----- Input records

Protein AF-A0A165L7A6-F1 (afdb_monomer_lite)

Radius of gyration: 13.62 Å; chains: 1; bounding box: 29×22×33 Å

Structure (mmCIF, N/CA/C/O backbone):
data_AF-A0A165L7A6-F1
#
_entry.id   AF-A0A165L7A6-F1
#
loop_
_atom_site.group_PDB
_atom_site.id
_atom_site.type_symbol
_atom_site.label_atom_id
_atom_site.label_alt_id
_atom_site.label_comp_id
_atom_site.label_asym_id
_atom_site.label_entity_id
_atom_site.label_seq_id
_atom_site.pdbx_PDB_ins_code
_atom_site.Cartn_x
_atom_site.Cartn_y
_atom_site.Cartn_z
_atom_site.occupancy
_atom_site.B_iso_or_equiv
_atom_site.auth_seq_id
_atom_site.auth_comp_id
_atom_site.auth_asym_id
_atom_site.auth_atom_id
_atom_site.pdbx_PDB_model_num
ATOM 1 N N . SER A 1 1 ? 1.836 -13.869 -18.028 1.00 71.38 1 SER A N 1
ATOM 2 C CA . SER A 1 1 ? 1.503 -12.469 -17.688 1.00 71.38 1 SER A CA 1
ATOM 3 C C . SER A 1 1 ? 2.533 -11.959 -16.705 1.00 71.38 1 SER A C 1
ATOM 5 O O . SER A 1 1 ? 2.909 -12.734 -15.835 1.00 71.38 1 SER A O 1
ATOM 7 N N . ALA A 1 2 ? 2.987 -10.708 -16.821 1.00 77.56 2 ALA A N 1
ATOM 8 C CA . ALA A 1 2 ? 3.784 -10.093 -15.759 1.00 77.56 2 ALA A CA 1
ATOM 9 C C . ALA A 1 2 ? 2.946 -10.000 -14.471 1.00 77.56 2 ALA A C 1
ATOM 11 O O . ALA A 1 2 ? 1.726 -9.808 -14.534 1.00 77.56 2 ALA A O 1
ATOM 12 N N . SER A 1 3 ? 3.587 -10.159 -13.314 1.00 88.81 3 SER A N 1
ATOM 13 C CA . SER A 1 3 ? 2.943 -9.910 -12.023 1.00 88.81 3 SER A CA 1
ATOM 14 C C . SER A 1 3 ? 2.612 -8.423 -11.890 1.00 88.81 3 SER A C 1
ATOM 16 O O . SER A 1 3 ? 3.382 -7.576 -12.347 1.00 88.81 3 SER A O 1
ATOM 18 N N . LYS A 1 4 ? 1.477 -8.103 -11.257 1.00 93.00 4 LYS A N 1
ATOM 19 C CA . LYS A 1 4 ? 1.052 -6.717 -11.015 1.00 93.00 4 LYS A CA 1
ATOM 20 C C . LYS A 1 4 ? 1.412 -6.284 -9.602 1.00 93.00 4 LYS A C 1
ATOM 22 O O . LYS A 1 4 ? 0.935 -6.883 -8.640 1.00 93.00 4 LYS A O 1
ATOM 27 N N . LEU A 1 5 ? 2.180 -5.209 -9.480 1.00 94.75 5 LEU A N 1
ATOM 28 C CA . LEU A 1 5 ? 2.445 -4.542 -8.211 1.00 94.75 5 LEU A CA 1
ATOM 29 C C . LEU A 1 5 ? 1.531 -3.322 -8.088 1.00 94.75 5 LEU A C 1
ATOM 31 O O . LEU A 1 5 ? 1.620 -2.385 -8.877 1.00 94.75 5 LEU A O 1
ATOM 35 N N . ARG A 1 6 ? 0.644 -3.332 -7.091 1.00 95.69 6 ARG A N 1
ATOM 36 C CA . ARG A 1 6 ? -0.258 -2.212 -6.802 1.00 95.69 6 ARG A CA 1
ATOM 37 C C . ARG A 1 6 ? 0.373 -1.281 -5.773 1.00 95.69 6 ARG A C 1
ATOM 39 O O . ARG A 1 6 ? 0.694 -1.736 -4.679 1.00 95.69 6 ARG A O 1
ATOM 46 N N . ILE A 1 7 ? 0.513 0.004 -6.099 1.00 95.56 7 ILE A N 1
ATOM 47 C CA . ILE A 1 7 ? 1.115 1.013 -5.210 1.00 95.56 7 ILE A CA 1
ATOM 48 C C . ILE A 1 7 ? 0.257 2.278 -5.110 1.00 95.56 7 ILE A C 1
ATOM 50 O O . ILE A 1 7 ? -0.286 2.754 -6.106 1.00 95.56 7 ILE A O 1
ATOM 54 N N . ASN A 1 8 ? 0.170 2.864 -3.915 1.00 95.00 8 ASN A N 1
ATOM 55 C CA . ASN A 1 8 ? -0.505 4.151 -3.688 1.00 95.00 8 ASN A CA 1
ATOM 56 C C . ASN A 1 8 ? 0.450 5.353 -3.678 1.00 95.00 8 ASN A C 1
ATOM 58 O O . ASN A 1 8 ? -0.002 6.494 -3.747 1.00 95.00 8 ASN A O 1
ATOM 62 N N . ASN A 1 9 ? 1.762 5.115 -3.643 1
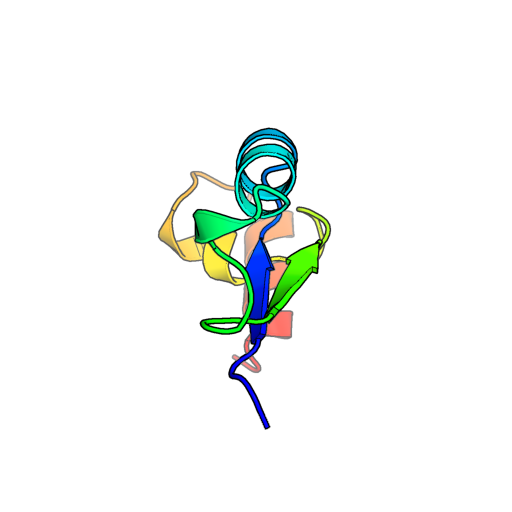.00 95.81 9 ASN A N 1
ATOM 63 C CA . ASN A 1 9 ? 2.770 6.165 -3.664 1.00 95.81 9 ASN A CA 1
ATOM 64 C C . ASN A 1 9 ? 3.018 6.654 -5.101 1.00 95.81 9 ASN A C 1
ATOM 66 O O . ASN A 1 9 ? 3.606 5.947 -5.922 1.00 95.81 9 ASN A O 1
ATOM 70 N N . LEU A 1 10 ? 2.587 7.883 -5.393 1.00 95.81 10 LEU A N 1
ATOM 71 C CA . LEU A 1 10 ? 2.732 8.490 -6.718 1.00 95.81 10 LEU A CA 1
ATOM 72 C C . LEU A 1 10 ? 4.192 8.767 -7.101 1.00 95.81 10 LEU A C 1
ATOM 74 O O . LEU A 1 10 ? 4.539 8.641 -8.274 1.00 95.81 10 LEU A O 1
ATOM 78 N N . SER A 1 11 ? 5.061 9.080 -6.138 1.00 97.38 11 SER A N 1
ATOM 79 C CA . SER A 1 11 ? 6.492 9.274 -6.399 1.00 97.38 11 SER A CA 1
ATOM 80 C C . SER A 1 11 ? 7.156 7.963 -6.820 1.00 97.38 11 SER A C 1
ATOM 82 O O . SER A 1 11 ? 7.877 7.929 -7.814 1.00 97.38 11 SER A O 1
ATOM 84 N N . ALA A 1 12 
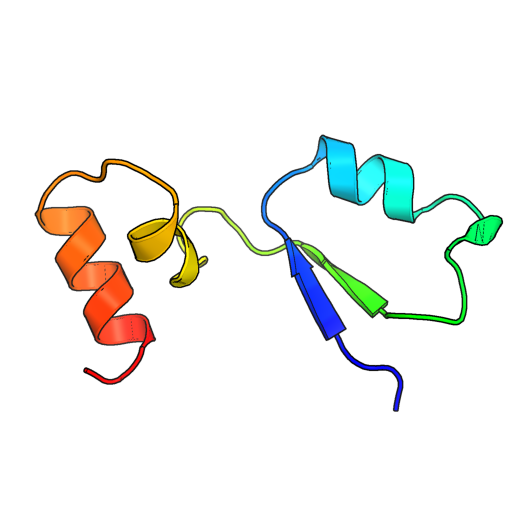? 6.849 6.859 -6.134 1.00 95.50 12 ALA A N 1
ATOM 85 C CA . ALA A 1 12 ? 7.332 5.531 -6.515 1.00 95.50 12 ALA A CA 1
ATOM 86 C C . ALA A 1 12 ? 6.780 5.087 -7.883 1.00 95.50 12 ALA A C 1
ATOM 88 O O . ALA A 1 12 ? 7.509 4.501 -8.680 1.00 95.50 12 ALA A O 1
ATOM 89 N N . LEU A 1 13 ? 5.522 5.422 -8.196 1.00 95.31 13 LEU A N 1
ATOM 90 C CA . LEU A 1 13 ? 4.946 5.186 -9.523 1.00 95.31 13 LEU A CA 1
ATOM 91 C C . LEU A 1 13 ? 5.665 5.983 -10.611 1.00 95.31 13 LEU A C 1
ATOM 93 O O . LEU A 1 13 ? 5.859 5.468 -11.707 1.00 95.31 13 LEU A O 1
ATOM 97 N N . SER A 1 14 ? 6.059 7.226 -10.324 1.00 95.56 14 SER A N 1
ATOM 98 C CA . SER A 1 14 ? 6.839 8.034 -11.261 1.00 95.56 14 SER A CA 1
ATOM 99 C C . SER A 1 14 ? 8.196 7.401 -11.553 1.00 95.56 14 SER A C 1
ATOM 101 O O . SER A 1 14 ? 8.576 7.332 -12.715 1.00 95.56 14 SER A O 1
ATOM 103 N N . VAL A 1 15 ? 8.890 6.901 -10.525 1.00 95.88 15 VAL A N 1
ATOM 104 C CA . VAL A 1 15 ? 10.172 6.191 -10.686 1.00 95.88 15 VAL A CA 1
ATOM 105 C C . VAL A 1 15 ? 9.990 4.918 -11.514 1.00 95.88 15 VAL A C 1
ATOM 107 O O . VAL A 1 15 ? 10.769 4.662 -12.422 1.00 95.88 15 VAL A O 1
ATOM 110 N N . ALA A 1 16 ? 8.917 4.156 -11.283 1.00 94.81 16 ALA A N 1
ATOM 111 C CA . ALA A 1 16 ? 8.644 2.913 -12.008 1.00 94.81 16 ALA A CA 1
ATOM 112 C C . ALA A 1 16 ? 8.420 3.080 -13.526 1.00 94.81 16 ALA A C 1
ATOM 114 O O . ALA A 1 16 ? 8.432 2.083 -14.245 1.00 94.81 16 ALA A O 1
ATOM 115 N N . LYS A 1 17 ? 8.213 4.311 -14.018 1.00 92.44 17 LYS A N 1
ATOM 116 C CA . LYS A 1 17 ? 8.093 4.617 -15.455 1.00 92.44 17 LYS A CA 1
ATOM 117 C C . LYS A 1 17 ? 9.437 4.669 -16.177 1.00 92.44 17 LYS A C 1
ATOM 119 O O . LYS A 1 17 ? 9.451 4.798 -17.401 1.00 92.44 17 LYS A O 1
ATOM 124 N N . ASN A 1 18 ? 10.551 4.635 -15.449 1.00 95.44 18 ASN A N 1
ATOM 125 C CA . ASN A 1 18 ? 11.852 4.667 -16.087 1.00 95.44 18 ASN A CA 1
ATOM 126 C C . ASN A 1 18 ? 12.109 3.357 -16.869 1.00 95.44 18 ASN A C 1
ATOM 128 O O . ASN A 1 18 ? 11.746 2.274 -16.387 1.00 95.44 18 ASN A O 1
ATOM 132 N N . PRO A 1 19 ? 12.758 3.417 -18.050 1.00 94.62 19 PRO A N 1
ATOM 133 C CA . PRO A 1 19 ? 12.939 2.257 -18.925 1.00 94.62 19 PRO A CA 1
ATOM 134 C C . PRO A 1 19 ? 13.622 1.045 -18.279 1.00 94.62 19 PRO A C 1
ATOM 136 O O . PRO A 1 19 ? 13.301 -0.091 -18.628 1.00 94.62 19 PRO A O 1
ATOM 139 N N . GLU A 1 20 ? 14.523 1.252 -17.317 1.00 94.19 20 GLU A N 1
ATOM 140 C CA . GLU A 1 20 ? 15.229 0.189 -16.589 1.00 94.19 20 GLU A CA 1
ATOM 141 C C . GLU A 1 20 ? 14.307 -0.731 -15.769 1.00 94.19 20 GLU A C 1
ATOM 143 O O . GLU A 1 20 ? 14.708 -1.833 -15.376 1.00 94.19 20 GLU A O 1
ATOM 148 N N . HIS A 1 21 ? 13.068 -0.303 -15.511 1.00 91.12 21 HIS A N 1
ATOM 149 C CA . HIS A 1 21 ? 12.064 -1.069 -14.771 1.00 91.12 21 HI
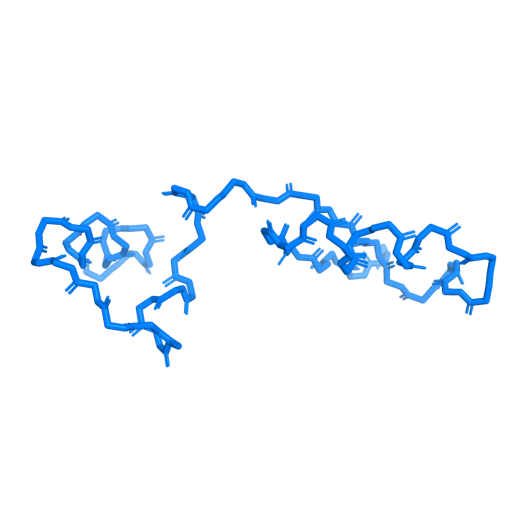S A CA 1
ATOM 150 C C . HIS A 1 21 ? 11.065 -1.805 -15.676 1.00 91.12 21 HIS A C 1
ATOM 152 O O . HIS A 1 21 ? 10.300 -2.647 -15.193 1.00 91.12 21 HIS A O 1
ATOM 158 N N . HIS A 1 22 ? 11.080 -1.542 -16.985 1.00 88.81 22 HIS A N 1
ATOM 159 C CA . HIS A 1 22 ? 10.162 -2.168 -17.932 1.00 88.81 22 HIS A CA 1
ATOM 160 C C . HIS A 1 22 ? 10.397 -3.683 -18.060 1.00 88.81 22 HIS A C 1
ATOM 162 O O . HIS A 1 22 ? 11.502 -4.194 -17.887 1.00 88.81 22 HIS A O 1
ATOM 168 N N . GLY A 1 23 ? 9.326 -4.427 -18.355 1.00 85.62 23 GLY A N 1
ATOM 169 C CA . GLY A 1 23 ? 9.378 -5.873 -18.618 1.00 85.62 23 GLY A CA 1
ATOM 170 C C . GLY A 1 23 ? 9.549 -6.774 -17.388 1.00 85.62 23 GLY A C 1
ATOM 171 O O . GLY A 1 23 ? 9.458 -7.991 -17.528 1.00 85.62 23 GLY A O 1
ATOM 172 N N . ARG A 1 24 ? 9.750 -6.214 -16.185 1.00 85.06 24 ARG A N 1
ATOM 173 C CA . ARG A 1 24 ? 9.883 -6.994 -14.939 1.00 85.06 24 ARG A CA 1
ATOM 174 C C . ARG A 1 24 ? 8.538 -7.232 -14.254 1.00 85.06 24 ARG A C 1
ATOM 176 O O . ARG A 1 24 ? 8.133 -8.372 -14.046 1.00 85.06 24 ARG A O 1
ATOM 183 N N . ILE A 1 25 ? 7.860 -6.148 -13.883 1.00 91.25 25 ILE A N 1
ATOM 184 C CA . ILE A 1 25 ? 6.609 -6.133 -13.114 1.00 91.25 25 ILE A CA 1
ATOM 185 C C . ILE A 1 25 ? 5.748 -4.991 -13.654 1.00 91.25 25 ILE A C 1
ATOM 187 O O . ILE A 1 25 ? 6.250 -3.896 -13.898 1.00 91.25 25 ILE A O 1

----------

Directions for this task —
From the records above, transcribe only the stretch from the line with "ATOM 134 C C" through the line with "ATOM 176 O O", keeping both ends. Omit pictures.

Solution to the exercise —
ATOM 134 C C . PRO A 1 19 ? 13.622 1.045 -18.279 1.00 94.62 19 PRO A C 1
ATOM 136 O O . PRO A 1 19 ? 13.301 -0.091 -18.628 1.00 94.62 19 PRO A O 1
ATOM 139 N N . GLU A 1 20 ? 14.523 1.252 -17.317 1.00 94.19 20 GLU A N 1
ATOM 140 C CA . GLU A 1 20 ? 15.229 0.189 -16.589 1.00 94.19 20 GLU A CA 1
ATOM 141 C C . GLU A 1 20 ? 14.307 -0.731 -15.769 1.00 94.19 20 GLU A C 1
ATOM 143 O O . GLU A 1 20 ? 14.708 -1.833 -15.376 1.00 94.19 20 GLU A O 1
ATOM 148 N N . HIS A 1 21 ? 13.068 -0.303 -15.511 1.00 91.12 21 HIS A N 1
ATOM 149 C CA . HIS A 1 21 ? 12.064 -1.069 -14.771 1.00 91.12 21 HI
S A CA 1
ATOM 150 C C . HIS A 1 21 ? 11.065 -1.805 -15.676 1.00 91.12 21 HIS A C 1
ATOM 152 O O . HIS A 1 21 ? 10.300 -2.647 -15.193 1.00 91.12 21 HIS A O 1
ATOM 158 N N . HIS A 1 22 ? 11.080 -1.542 -16.985 1.00 88.81 22 HIS A N 1
ATOM 159 C CA . HIS A 1 22 ? 10.162 -2.168 -17.932 1.00 88.81 22 HIS A CA 1
ATOM 160 C C . HIS A 1 22 ? 10.397 -3.683 -18.060 1.00 88.81 22 HIS A C 1
ATOM 162 O O . HIS A 1 22 ? 11.502 -4.194 -17.887 1.00 88.81 22 HIS A O 1
ATOM 168 N N . GLY A 1 23 ? 9.326 -4.427 -18.355 1.00 85.62 23 GLY A N 1
ATOM 169 C CA . GLY A 1 23 ? 9.378 -5.873 -18.618 1.00 85.62 23 GLY A CA 1
ATOM 170 C C . GLY A 1 23 ? 9.549 -6.774 -17.388 1.00 85.62 23 GLY A C 1
ATOM 171 O O . GLY A 1 23 ? 9.458 -7.991 -17.528 1.00 85.62 23 GLY A O 1
ATOM 172 N N . ARG A 1 24 ? 9.750 -6.214 -16.185 1.00 85.06 24 ARG A N 1
ATOM 173 C CA . ARG A 1 24 ? 9.883 -6.994 -14.939 1.00 85.06 24 ARG A CA 1
ATOM 174 C C . ARG A 1 24 ? 8.538 -7.232 -14.254 1.00 85.06 24 ARG A C 1
ATOM 176 O O . ARG A 1 24 ? 8.133 -8.372 -14.046 1.00 85.06 24 ARG A O 1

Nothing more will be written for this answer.